(AIM OF THE EXERCISE): Pull each line holding the word "polymerase" from the data.

[MATERIAL TO PROCESS]

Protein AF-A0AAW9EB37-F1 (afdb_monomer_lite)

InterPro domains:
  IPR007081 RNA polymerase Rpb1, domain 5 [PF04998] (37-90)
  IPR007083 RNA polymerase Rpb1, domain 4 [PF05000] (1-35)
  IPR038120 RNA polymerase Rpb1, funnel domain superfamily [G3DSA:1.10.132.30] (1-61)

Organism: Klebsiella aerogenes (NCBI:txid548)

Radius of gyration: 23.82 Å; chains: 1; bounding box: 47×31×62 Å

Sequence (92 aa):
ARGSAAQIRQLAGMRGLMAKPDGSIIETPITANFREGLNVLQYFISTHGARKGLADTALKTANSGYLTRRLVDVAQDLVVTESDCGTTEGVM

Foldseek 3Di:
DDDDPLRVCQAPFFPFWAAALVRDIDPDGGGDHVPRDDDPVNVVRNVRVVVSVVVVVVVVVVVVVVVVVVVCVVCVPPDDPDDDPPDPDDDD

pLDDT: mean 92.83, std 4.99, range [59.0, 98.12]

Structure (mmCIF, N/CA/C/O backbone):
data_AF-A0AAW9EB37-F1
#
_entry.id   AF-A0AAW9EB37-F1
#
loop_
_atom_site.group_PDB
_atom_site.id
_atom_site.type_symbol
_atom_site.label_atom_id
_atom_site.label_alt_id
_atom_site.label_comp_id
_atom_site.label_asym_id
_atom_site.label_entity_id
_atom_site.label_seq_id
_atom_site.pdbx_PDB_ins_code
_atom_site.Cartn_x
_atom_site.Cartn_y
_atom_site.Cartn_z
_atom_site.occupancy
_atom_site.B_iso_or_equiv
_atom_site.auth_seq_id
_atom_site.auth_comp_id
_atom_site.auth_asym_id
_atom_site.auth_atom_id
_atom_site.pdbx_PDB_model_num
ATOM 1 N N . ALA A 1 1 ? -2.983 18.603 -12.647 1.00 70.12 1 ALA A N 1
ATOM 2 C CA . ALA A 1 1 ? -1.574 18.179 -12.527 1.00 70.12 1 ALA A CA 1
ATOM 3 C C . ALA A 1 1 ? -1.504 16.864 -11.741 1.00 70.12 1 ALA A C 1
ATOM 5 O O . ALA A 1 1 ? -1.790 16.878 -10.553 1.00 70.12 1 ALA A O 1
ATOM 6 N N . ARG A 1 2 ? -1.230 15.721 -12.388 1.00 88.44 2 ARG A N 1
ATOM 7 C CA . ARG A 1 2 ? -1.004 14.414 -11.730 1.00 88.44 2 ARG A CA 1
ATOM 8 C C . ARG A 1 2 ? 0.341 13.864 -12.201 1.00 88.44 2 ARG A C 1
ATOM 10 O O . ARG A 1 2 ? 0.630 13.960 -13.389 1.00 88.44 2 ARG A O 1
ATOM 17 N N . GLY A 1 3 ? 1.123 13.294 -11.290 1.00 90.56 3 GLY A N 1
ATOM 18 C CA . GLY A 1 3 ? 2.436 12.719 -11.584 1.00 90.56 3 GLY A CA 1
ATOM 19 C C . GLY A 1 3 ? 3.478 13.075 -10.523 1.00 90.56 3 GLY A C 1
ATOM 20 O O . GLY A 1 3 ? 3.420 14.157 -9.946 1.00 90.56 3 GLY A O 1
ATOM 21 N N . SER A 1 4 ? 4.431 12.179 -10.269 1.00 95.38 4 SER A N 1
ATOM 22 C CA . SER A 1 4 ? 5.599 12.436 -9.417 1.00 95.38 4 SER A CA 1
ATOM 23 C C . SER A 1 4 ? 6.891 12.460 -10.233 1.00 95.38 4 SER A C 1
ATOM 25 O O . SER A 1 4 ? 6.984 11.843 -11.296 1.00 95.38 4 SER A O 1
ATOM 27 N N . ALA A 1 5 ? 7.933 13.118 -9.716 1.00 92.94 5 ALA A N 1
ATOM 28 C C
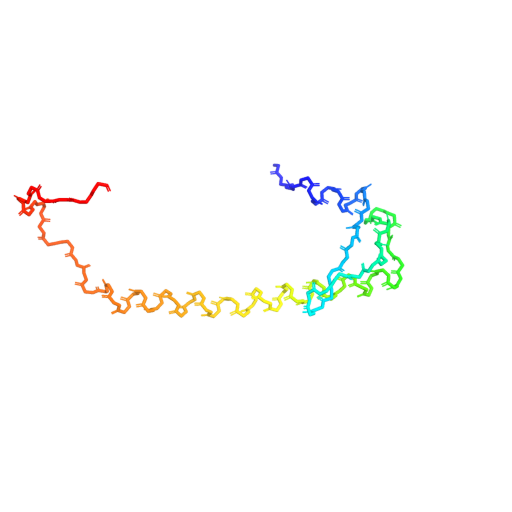A . ALA A 1 5 ? 9.250 13.143 -10.358 1.00 92.94 5 ALA A CA 1
ATOM 29 C C . ALA A 1 5 ? 9.813 11.729 -10.615 1.00 92.94 5 ALA A C 1
ATOM 31 O O . ALA A 1 5 ? 10.508 11.508 -11.605 1.00 92.94 5 ALA A O 1
ATOM 32 N N . ALA A 1 6 ? 9.470 10.753 -9.767 1.00 91.88 6 ALA A N 1
ATOM 33 C CA . ALA A 1 6 ? 9.842 9.355 -9.966 1.00 91.88 6 ALA A CA 1
ATOM 34 C C . ALA A 1 6 ? 9.158 8.736 -11.197 1.00 91.88 6 ALA A C 1
ATOM 36 O O . ALA A 1 6 ? 9.809 8.028 -11.963 1.00 91.88 6 ALA A O 1
ATOM 37 N N . GLN A 1 7 ? 7.876 9.034 -11.428 1.00 92.44 7 GLN A N 1
ATOM 38 C CA . GLN A 1 7 ? 7.154 8.568 -12.617 1.00 92.44 7 GLN A CA 1
ATOM 39 C C . GLN A 1 7 ? 7.726 9.199 -13.891 1.00 92.44
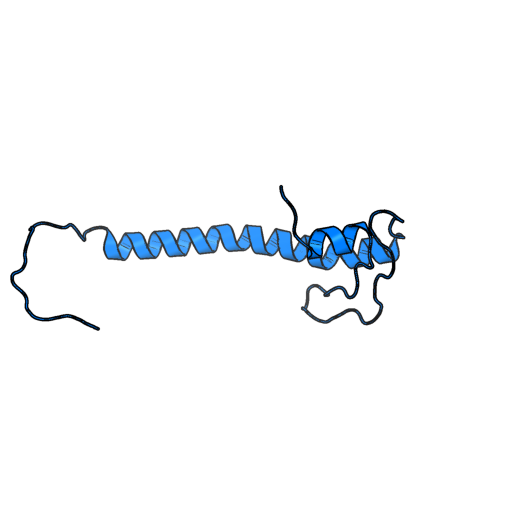 7 GLN A C 1
ATOM 41 O O . GLN A 1 7 ? 7.965 8.491 -14.866 1.00 92.44 7 GLN A O 1
ATOM 46 N N . ILE A 1 8 ? 8.038 10.499 -13.861 1.00 92.50 8 ILE A N 1
ATOM 47 C CA . ILE A 1 8 ? 8.679 11.190 -14.991 1.00 92.50 8 ILE A CA 1
ATOM 48 C C . ILE A 1 8 ? 10.071 10.610 -15.281 1.00 92.50 8 ILE A C 1
ATOM 50 O O . ILE A 1 8 ? 10.414 10.390 -16.443 1.00 92.50 8 ILE A O 1
ATOM 54 N N . ARG A 1 9 ? 10.845 10.275 -14.238 1.00 92.25 9 ARG A N 1
ATOM 55 C CA . ARG A 1 9 ? 12.151 9.620 -14.394 1.00 92.25 9 ARG A CA 1
ATOM 56 C C . ARG A 1 9 ? 12.040 8.284 -15.119 1.00 92.25 9 ARG A C 1
ATOM 58 O O . ARG A 1 9 ? 12.867 8.033 -15.971 1.00 92.25 9 ARG A O 1
ATOM 65 N N . GLN A 1 10 ? 11.041 7.451 -14.838 1.00 91.62 10 GLN A N 1
ATOM 66 C CA . GLN A 1 10 ? 10.886 6.163 -15.535 1.00 91.62 10 GLN A CA 1
ATOM 67 C C . GLN A 1 10 ? 10.460 6.333 -17.008 1.00 91.62 10 GLN A C 1
ATOM 69 O O . GLN A 1 10 ? 10.721 5.458 -17.834 1.00 91.62 10 GLN A O 1
ATOM 74 N N . LEU A 1 11 ? 9.793 7.446 -17.342 1.00 93.31 11 LEU A N 1
ATOM 75 C CA . LEU A 1 11 ? 9.355 7.741 -18.708 1.00 93.31 11 LEU A CA 1
ATOM 76 C C . LEU A 1 11 ? 10.508 8.189 -19.614 1.00 93.31 11 LEU A C 1
ATOM 78 O O . LEU A 1 11 ? 10.587 7.727 -20.749 1.00 93.31 11 LEU A O 1
ATOM 82 N N . ALA A 1 12 ? 11.376 9.079 -19.123 1.00 93.75 12 ALA A N 1
ATOM 83 C CA . ALA A 1 12 ? 12.397 9.749 -19.941 1.00 93.75 12 ALA A CA 1
ATOM 84 C C . ALA A 1 12 ? 13.846 9.576 -19.446 1.00 93.75 12 ALA A C 1
ATOM 86 O O . ALA A 1 12 ? 14.779 9.990 -20.123 1.00 93.75 12 ALA A O 1
ATOM 87 N N . GLY A 1 13 ? 14.050 8.985 -18.272 1.00 92.81 13 GLY A N 1
ATOM 88 C CA . GLY A 1 13 ? 15.356 8.619 -17.726 1.00 92.81 13 GLY A CA 1
ATOM 89 C C . GLY A 1 13 ? 15.426 7.120 -17.437 1.00 92.81 13 GLY A C 1
ATOM 90 O O . GLY A 1 13 ? 14.463 6.387 -17.639 1.00 92.81 13 GLY A O 1
ATOM 91 N N . MET A 1 14 ? 16.566 6.640 -16.950 1.00 92.69 14 MET A N 1
ATOM 92 C CA . MET A 1 14 ? 16.741 5.204 -16.725 1.00 92.69 14 MET A CA 1
ATOM 93 C C . MET A 1 14 ? 15.775 4.648 -15.668 1.00 92.69 14 MET A C 1
ATOM 95 O O . MET A 1 14 ? 15.491 5.299 -14.653 1.00 92.69 14 MET A O 1
ATOM 99 N N . ARG A 1 15 ? 15.327 3.401 -15.860 1.00 92.25 15 ARG A N 1
ATOM 100 C CA . ARG A 1 15 ? 14.515 2.711 -14.849 1.00 92.25 15 ARG A CA 1
ATOM 101 C C . ARG A 1 15 ? 15.312 2.315 -13.605 1.00 92.25 15 ARG A C 1
ATOM 103 O O . ARG A 1 15 ? 14.750 2.352 -12.510 1.00 92.25 15 ARG A O 1
ATOM 110 N N . GLY A 1 16 ? 16.598 1.996 -13.759 1.00 93.25 16 GLY A N 1
ATOM 111 C CA . GLY A 1 16 ? 17.512 1.704 -12.653 1.00 93.25 16 GLY A CA 1
ATOM 112 C C . GLY A 1 16 ? 17.473 0.252 -12.172 1.00 93.25 16 GLY A C 1
ATOM 113 O O . GLY A 1 16 ? 17.169 -0.664 -12.937 1.00 93.25 16 GLY A O 1
ATOM 114 N N . LEU A 1 17 ? 17.841 0.050 -10.906 1.00 93.62 17 LEU A N 1
ATOM 115 C CA . LEU A 1 17 ? 17.908 -1.262 -10.261 1.00 93.62 17 LEU A CA 1
ATOM 116 C C . LEU A 1 17 ? 16.505 -1.801 -9.953 1.00 93.62 17 LEU A C 1
ATOM 118 O O . LEU A 1 17 ? 15.598 -1.041 -9.615 1.00 93.62 17 LEU A O 1
ATOM 122 N N . MET A 1 18 ? 16.341 -3.121 -10.047 1.00 92.44 18 MET A N 1
ATOM 123 C CA . MET A 1 18 ? 15.073 -3.809 -9.793 1.00 92.44 18 MET A CA 1
ATOM 124 C C . MET A 1 18 ? 15.234 -4.814 -8.654 1.00 92.44 18 MET A C 1
ATOM 126 O O . MET A 1 18 ? 16.266 -5.475 -8.545 1.00 92.44 18 MET A O 1
ATOM 130 N N . ALA A 1 19 ? 14.206 -4.937 -7.817 1.00 91.81 19 ALA A N 1
ATOM 131 C CA . ALA A 1 19 ? 14.176 -5.916 -6.738 1.00 91.81 19 ALA A CA 1
ATOM 132 C C . ALA A 1 19 ? 13.632 -7.264 -7.232 1.00 91.81 19 ALA A C 1
ATOM 134 O O . ALA A 1 19 ? 12.642 -7.322 -7.973 1.00 91.81 19 ALA A O 1
ATOM 135 N N . LYS A 1 20 ? 14.259 -8.351 -6.785 1.00 89.56 20 LYS A N 1
ATOM 136 C CA . LYS A 1 20 ? 13.708 -9.705 -6.868 1.00 89.56 20 LYS A CA 1
ATOM 137 C C . LYS A 1 20 ? 12.557 -9.868 -5.858 1.00 89.56 20 LYS A C 1
ATOM 139 O O . LYS A 1 20 ? 12.435 -9.069 -4.928 1.00 89.56 20 LYS A O 1
ATOM 144 N N . PRO A 1 21 ? 11.711 -10.907 -5.993 1.00 86.56 21 PRO A N 1
ATOM 145 C CA . PRO A 1 21 ? 10.607 -11.147 -5.060 1.00 86.56 21 PRO A CA 1
ATOM 146 C C . PRO A 1 21 ? 11.042 -11.394 -3.608 1.00 86.56 21 PRO A C 1
ATOM 148 O O . PRO A 1 21 ? 10.243 -11.175 -2.701 1.00 86.56 21 PRO A O 1
ATOM 151 N N . ASP A 1 22 ? 12.283 -11.840 -3.396 1.00 90.38 22 ASP A N 1
ATOM 152 C CA . ASP A 1 22 ? 12.905 -12.030 -2.078 1.00 90.38 22 ASP A CA 1
ATOM 153 C C . ASP A 1 22 ? 13.447 -10.723 -1.460 1.00 90.38 22 ASP A C 1
ATOM 155 O O . ASP A 1 22 ? 13.913 -10.726 -0.325 1.00 90.38 22 ASP A O 1
ATOM 159 N N . GLY A 1 23 ? 13.377 -9.604 -2.190 1.00 88.31 23 GLY A N 1
ATOM 160 C CA . GLY A 1 23 ? 13.864 -8.293 -1.762 1.00 88.31 23 GLY A CA 1
ATOM 161 C C . GLY A 1 23 ? 15.325 -8.001 -2.113 1.00 88.31 23 GLY A C 1
ATOM 162 O O . GLY A 1 23 ? 15.754 -6.856 -1.968 1.00 88.31 23 GLY A O 1
ATOM 163 N N . SER A 1 24 ? 16.086 -8.978 -2.619 1.00 93.75 24 SER A N 1
ATOM 164 C CA . SER A 1 24 ? 17.452 -8.735 -3.098 1.00 93.75 24 SER A CA 1
ATOM 165 C C . SER A 1 24 ? 17.455 -7.877 -4.368 1.00 93.75 24 SER A C 1
ATOM 167 O O . SER A 1 24 ? 16.521 -7.912 -5.174 1.00 93.75 24 SER A O 1
ATOM 169 N N . ILE A 1 25 ? 18.509 -7.083 -4.560 1.00 92.81 25 ILE A N 1
ATOM 170 C CA . ILE A 1 25 ? 18.633 -6.195 -5.720 1.00 92.81 25 ILE A CA 1
ATOM 171 C C . ILE A 1 25 ? 19.338 -6.924 -6.863 1.00 92.81 25 ILE A C 1
ATOM 173 O O . ILE A 1 25 ? 20.352 -7.590 -6.669 1.00 92.81 25 ILE A O 1
ATOM 177 N N . ILE A 1 26 ? 18.800 -6.792 -8.073 1.00 91.25 26 ILE A N 1
ATOM 178 C CA . ILE A 1 26 ? 19.457 -7.262 -9.292 1.00 91.25 26 ILE A CA 1
ATOM 179 C C . ILE A 1 26 ? 20.548 -6.254 -9.647 1.00 91.25 26 ILE A C 1
ATOM 181 O O . ILE A 1 26 ? 20.248 -5.097 -9.934 1.00 91.25 26 ILE A O 1
ATOM 185 N N . GLU A 1 27 ? 21.804 -6.700 -9.633 1.00 91.69 27 GLU A N 1
ATOM 186 C CA . GLU A 1 27 ? 22.985 -5.848 -9.836 1.00 91.69 27 GLU A CA 1
ATOM 187 C C . GLU A 1 27 ? 23.044 -5.213 -11.230 1.00 91.69 27 GLU A C 1
ATOM 189 O O . GLU A 1 27 ? 23.642 -4.155 -11.403 1.00 91.69 27 GLU A O 1
ATOM 194 N N . THR A 1 28 ? 22.405 -5.826 -12.230 1.00 90.50 28 THR A N 1
ATOM 195 C CA . THR A 1 28 ? 22.322 -5.281 -13.589 1.00 90.50 28 THR A CA 1
ATOM 196 C C . THR A 1 28 ? 21.171 -4.271 -13.699 1.00 90.50 28 THR A C 1
ATOM 198 O O . THR A 1 28 ? 20.004 -4.677 -13.666 1.00 90.50 28 THR A O 1
ATOM 201 N N . PRO A 1 29 ? 21.449 -2.963 -13.864 1.00 91.06 29 PRO A N 1
ATOM 202 C CA . PRO A 1 29 ? 20.401 -1.956 -13.965 1.00 91.06 29 PRO A CA 1
ATOM 203 C C . PRO A 1 29 ? 19.733 -1.955 -15.346 1.00 91.06 29 PRO A C 1
ATOM 205 O O . PRO A 1 29 ? 20.347 -2.270 -16.367 1.00 91.06 29 PRO A O 1
ATOM 208 N N . ILE A 1 30 ? 18.480 -1.502 -15.393 1.00 93.94 30 ILE A N 1
ATOM 209 C CA . ILE A 1 30 ? 17.789 -1.181 -16.645 1.00 93.94 30 ILE A CA 1
ATOM 210 C C . ILE A 1 30 ? 18.123 0.268 -17.014 1.00 93.94 30 ILE A C 1
ATOM 212 O O . ILE A 1 30 ? 17.631 1.212 -16.391 1.00 93.94 30 ILE A O 1
ATOM 216 N N . THR A 1 31 ? 18.982 0.434 -18.018 1.00 93.56 31 THR A N 1
ATOM 217 C CA . THR A 1 31 ? 19.414 1.743 -18.531 1.00 93.56 31 THR A CA 1
ATOM 218 C C . THR A 1 31 ? 18.370 2.408 -19.425 1.00 93.56 31 THR A C 1
ATOM 220 O O . THR A 1 31 ? 18.286 3.631 -19.437 1.00 93.56 31 THR A O 1
ATOM 223 N N . ALA A 1 32 ? 17.553 1.609 -20.114 1.00 94.31 32 ALA A N 1
ATOM 224 C CA . ALA A 1 32 ? 16.481 2.085 -20.980 1.00 94.31 32 ALA A CA 1
ATOM 225 C C . ALA A 1 32 ? 15.313 2.700 -20.189 1.00 94.31 32 ALA A C 1
ATOM 227 O O . ALA A 1 32 ? 15.117 2.430 -18.994 1.00 94.31 32 ALA A O 1
ATOM 228 N N . ASN A 1 33 ? 14.516 3.506 -20.885 1.00 93.88 33 ASN A N 1
ATOM 229 C CA . ASN A 1 33 ? 13.332 4.188 -20.367 1.00 93.88 33 ASN A CA 1
ATOM 230 C C . ASN A 1 33 ? 12.065 3.778 -21.142 1.00 93.88 33 ASN A C 1
ATOM 232 O O . ASN A 1 33 ? 12.140 3.085 -22.157 1.00 93.88 33 ASN A O 1
ATOM 236 N N . PHE A 1 34 ? 10.874 4.173 -20.675 1.00 93.44 34 PHE A N 1
ATOM 237 C CA . PHE A 1 34 ? 9.636 3.786 -21.371 1.00 93.44 34 PHE A CA 1
ATOM 238 C C . PHE A 1 34 ? 9.460 4.442 -22.747 1.00 93.44 34 PHE A C 1
ATOM 240 O O . PHE A 1 34 ? 8.738 3.889 -23.573 1.00 93.44 34 PHE A O 1
ATOM 247 N N . ARG A 1 35 ? 10.107 5.585 -23.010 1.00 95.06 35 ARG A N 1
ATOM 248 C CA . ARG A 1 35 ? 10.082 6.237 -24.326 1.00 95.06 35 ARG A CA 1
ATOM 249 C C . ARG A 1 35 ? 10.901 5.471 -25.372 1.00 95.06 35 ARG A C 1
ATOM 251 O O . ARG A 1 35 ? 10.481 5.398 -26.520 1.00 95.06 35 ARG A O 1
ATOM 258 N N . GLU A 1 36 ? 12.048 4.926 -24.983 1.00 93.94 36 GLU A N 1
ATOM 259 C CA . GLU A 1 36 ? 12.954 4.133 -25.828 1.00 93.94 36 GLU A CA 1
ATOM 260 C C . GLU A 1 36 ? 12.503 2.673 -25.957 1.00 93.94 36 GLU A C 1
ATOM 262 O O . GLU A 1 36 ? 12.826 2.004 -26.936 1.00 93.94 36 GLU A O 1
ATOM 267 N N . GLY A 1 37 ? 11.724 2.193 -24.985 1.00 94.19 37 GLY A N 1
ATOM 268 C CA . GLY A 1 37 ? 11.270 0.811 -24.913 1.00 94.19 37 GLY A CA 1
ATOM 269 C C . GLY A 1 37 ? 12.256 -0.094 -24.173 1.00 94.19 37 GLY A C 1
ATOM 270 O O . GLY A 1 37 ? 13.416 0.240 -23.949 1.00 94.19 37 GLY A O 1
ATOM 271 N N . LEU A 1 38 ? 11.765 -1.259 -23.746 1.00 95.62 38 LEU A N 1
ATOM 272 C CA . LEU A 1 38 ? 12.551 -2.260 -23.025 1.00 95.62 38 LEU A CA 1
ATOM 273 C C . LEU A 1 38 ? 12.720 -3.500 -23.897 1.00 95.62 38 LEU A C 1
ATOM 275 O O . LEU A 1 38 ? 11.771 -3.937 -24.549 1.00 95.62 38 LEU A O 1
ATOM 279 N N . ASN A 1 39 ? 13.899 -4.119 -23.844 1.00 95.12 39 ASN A N 1
ATOM 280 C CA . ASN A 1 39 ? 14.069 -5.451 -24.419 1.00 95.12 39 ASN A CA 1
ATOM 281 C C . ASN A 1 39 ? 13.381 -6.525 -23.550 1.00 95.12 39 ASN A C 1
ATOM 283 O O . ASN A 1 39 ? 12.990 -6.276 -22.406 1.00 95.12 39 ASN A O 1
ATOM 287 N N . VAL A 1 40 ? 13.255 -7.742 -24.090 1.00 96.06 40 VAL A N 1
ATOM 288 C CA . VAL A 1 40 ? 12.531 -8.848 -23.437 1.00 96.06 40 VAL A CA 1
ATOM 289 C C . VAL A 1 40 ? 13.077 -9.152 -22.038 1.00 96.06 40 VAL A C 1
ATOM 291 O O . VAL A 1 40 ? 12.298 -9.321 -21.103 1.00 96.06 40 VAL A O 1
ATOM 294 N N . LEU A 1 41 ? 14.403 -9.163 -21.862 1.00 93.25 41 LEU A N 1
ATOM 295 C CA . LEU A 1 41 ? 15.032 -9.469 -20.574 1.00 93.25 41 LEU A CA 1
ATOM 296 C C . LEU A 1 41 ? 14.764 -8.373 -19.529 1.00 93.25 41 LEU A C 1
ATOM 298 O O . LEU A 1 41 ? 14.382 -8.671 -18.398 1.00 93.25 41 LEU A O 1
ATOM 302 N N . GLN A 1 42 ? 14.911 -7.102 -19.908 1.00 93.12 42 GLN A N 1
ATOM 303 C CA . GLN A 1 42 ? 14.635 -5.953 -19.038 1.00 93.12 42 GLN A CA 1
ATOM 304 C C . GLN A 1 42 ? 13.155 -5.892 -18.642 1.00 93.12 42 GLN A C 1
ATOM 306 O O . GLN A 1 42 ? 12.816 -5.606 -17.485 1.00 93.12 42 GLN A O 1
ATOM 311 N N . TYR A 1 43 ? 12.262 -6.188 -19.588 1.00 94.31 43 TYR A N 1
A
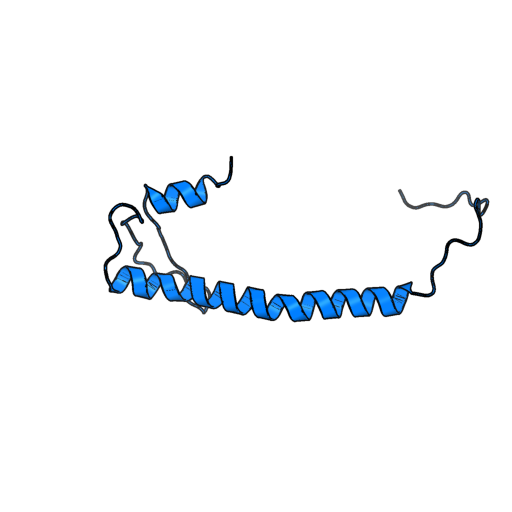TOM 312 C CA . TYR A 1 43 ? 10.835 -6.268 -19.311 1.00 94.31 43 TYR A CA 1
ATOM 313 C C . TYR A 1 43 ? 10.529 -7.420 -18.348 1.00 94.31 43 TYR A C 1
ATOM 315 O O . TYR A 1 43 ? 9.878 -7.196 -17.329 1.00 94.31 43 TYR A O 1
ATOM 323 N N . PHE A 1 44 ? 11.076 -8.616 -18.591 1.00 92.75 44 PHE A N 1
ATOM 324 C CA . PHE A 1 44 ? 10.915 -9.779 -17.714 1.00 92.75 44 PHE A CA 1
ATOM 325 C C . PHE A 1 44 ? 11.381 -9.497 -16.279 1.00 92.75 44 PHE A C 1
ATOM 327 O O . PHE A 1 44 ? 10.632 -9.730 -15.328 1.00 92.75 44 PHE A O 1
ATOM 334 N N . ILE A 1 45 ? 12.565 -8.904 -16.107 1.00 91.12 45 ILE A N 1
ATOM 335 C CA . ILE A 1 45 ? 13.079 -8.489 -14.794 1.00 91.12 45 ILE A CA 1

[/MATERIAL TO PROCESS]

(EXERCISE SOLUTION):
  IPR007081 RNA polymerase Rpb1, domain 5 [PF04998] (37-90)
  IPR007083 RNA polymerase Rpb1, domain 4 [PF05000] (1-35)
  IPR038120 RNA polymerase Rpb1, funnel domain superfamily [G3DSA:1.10.132.30] (1-61)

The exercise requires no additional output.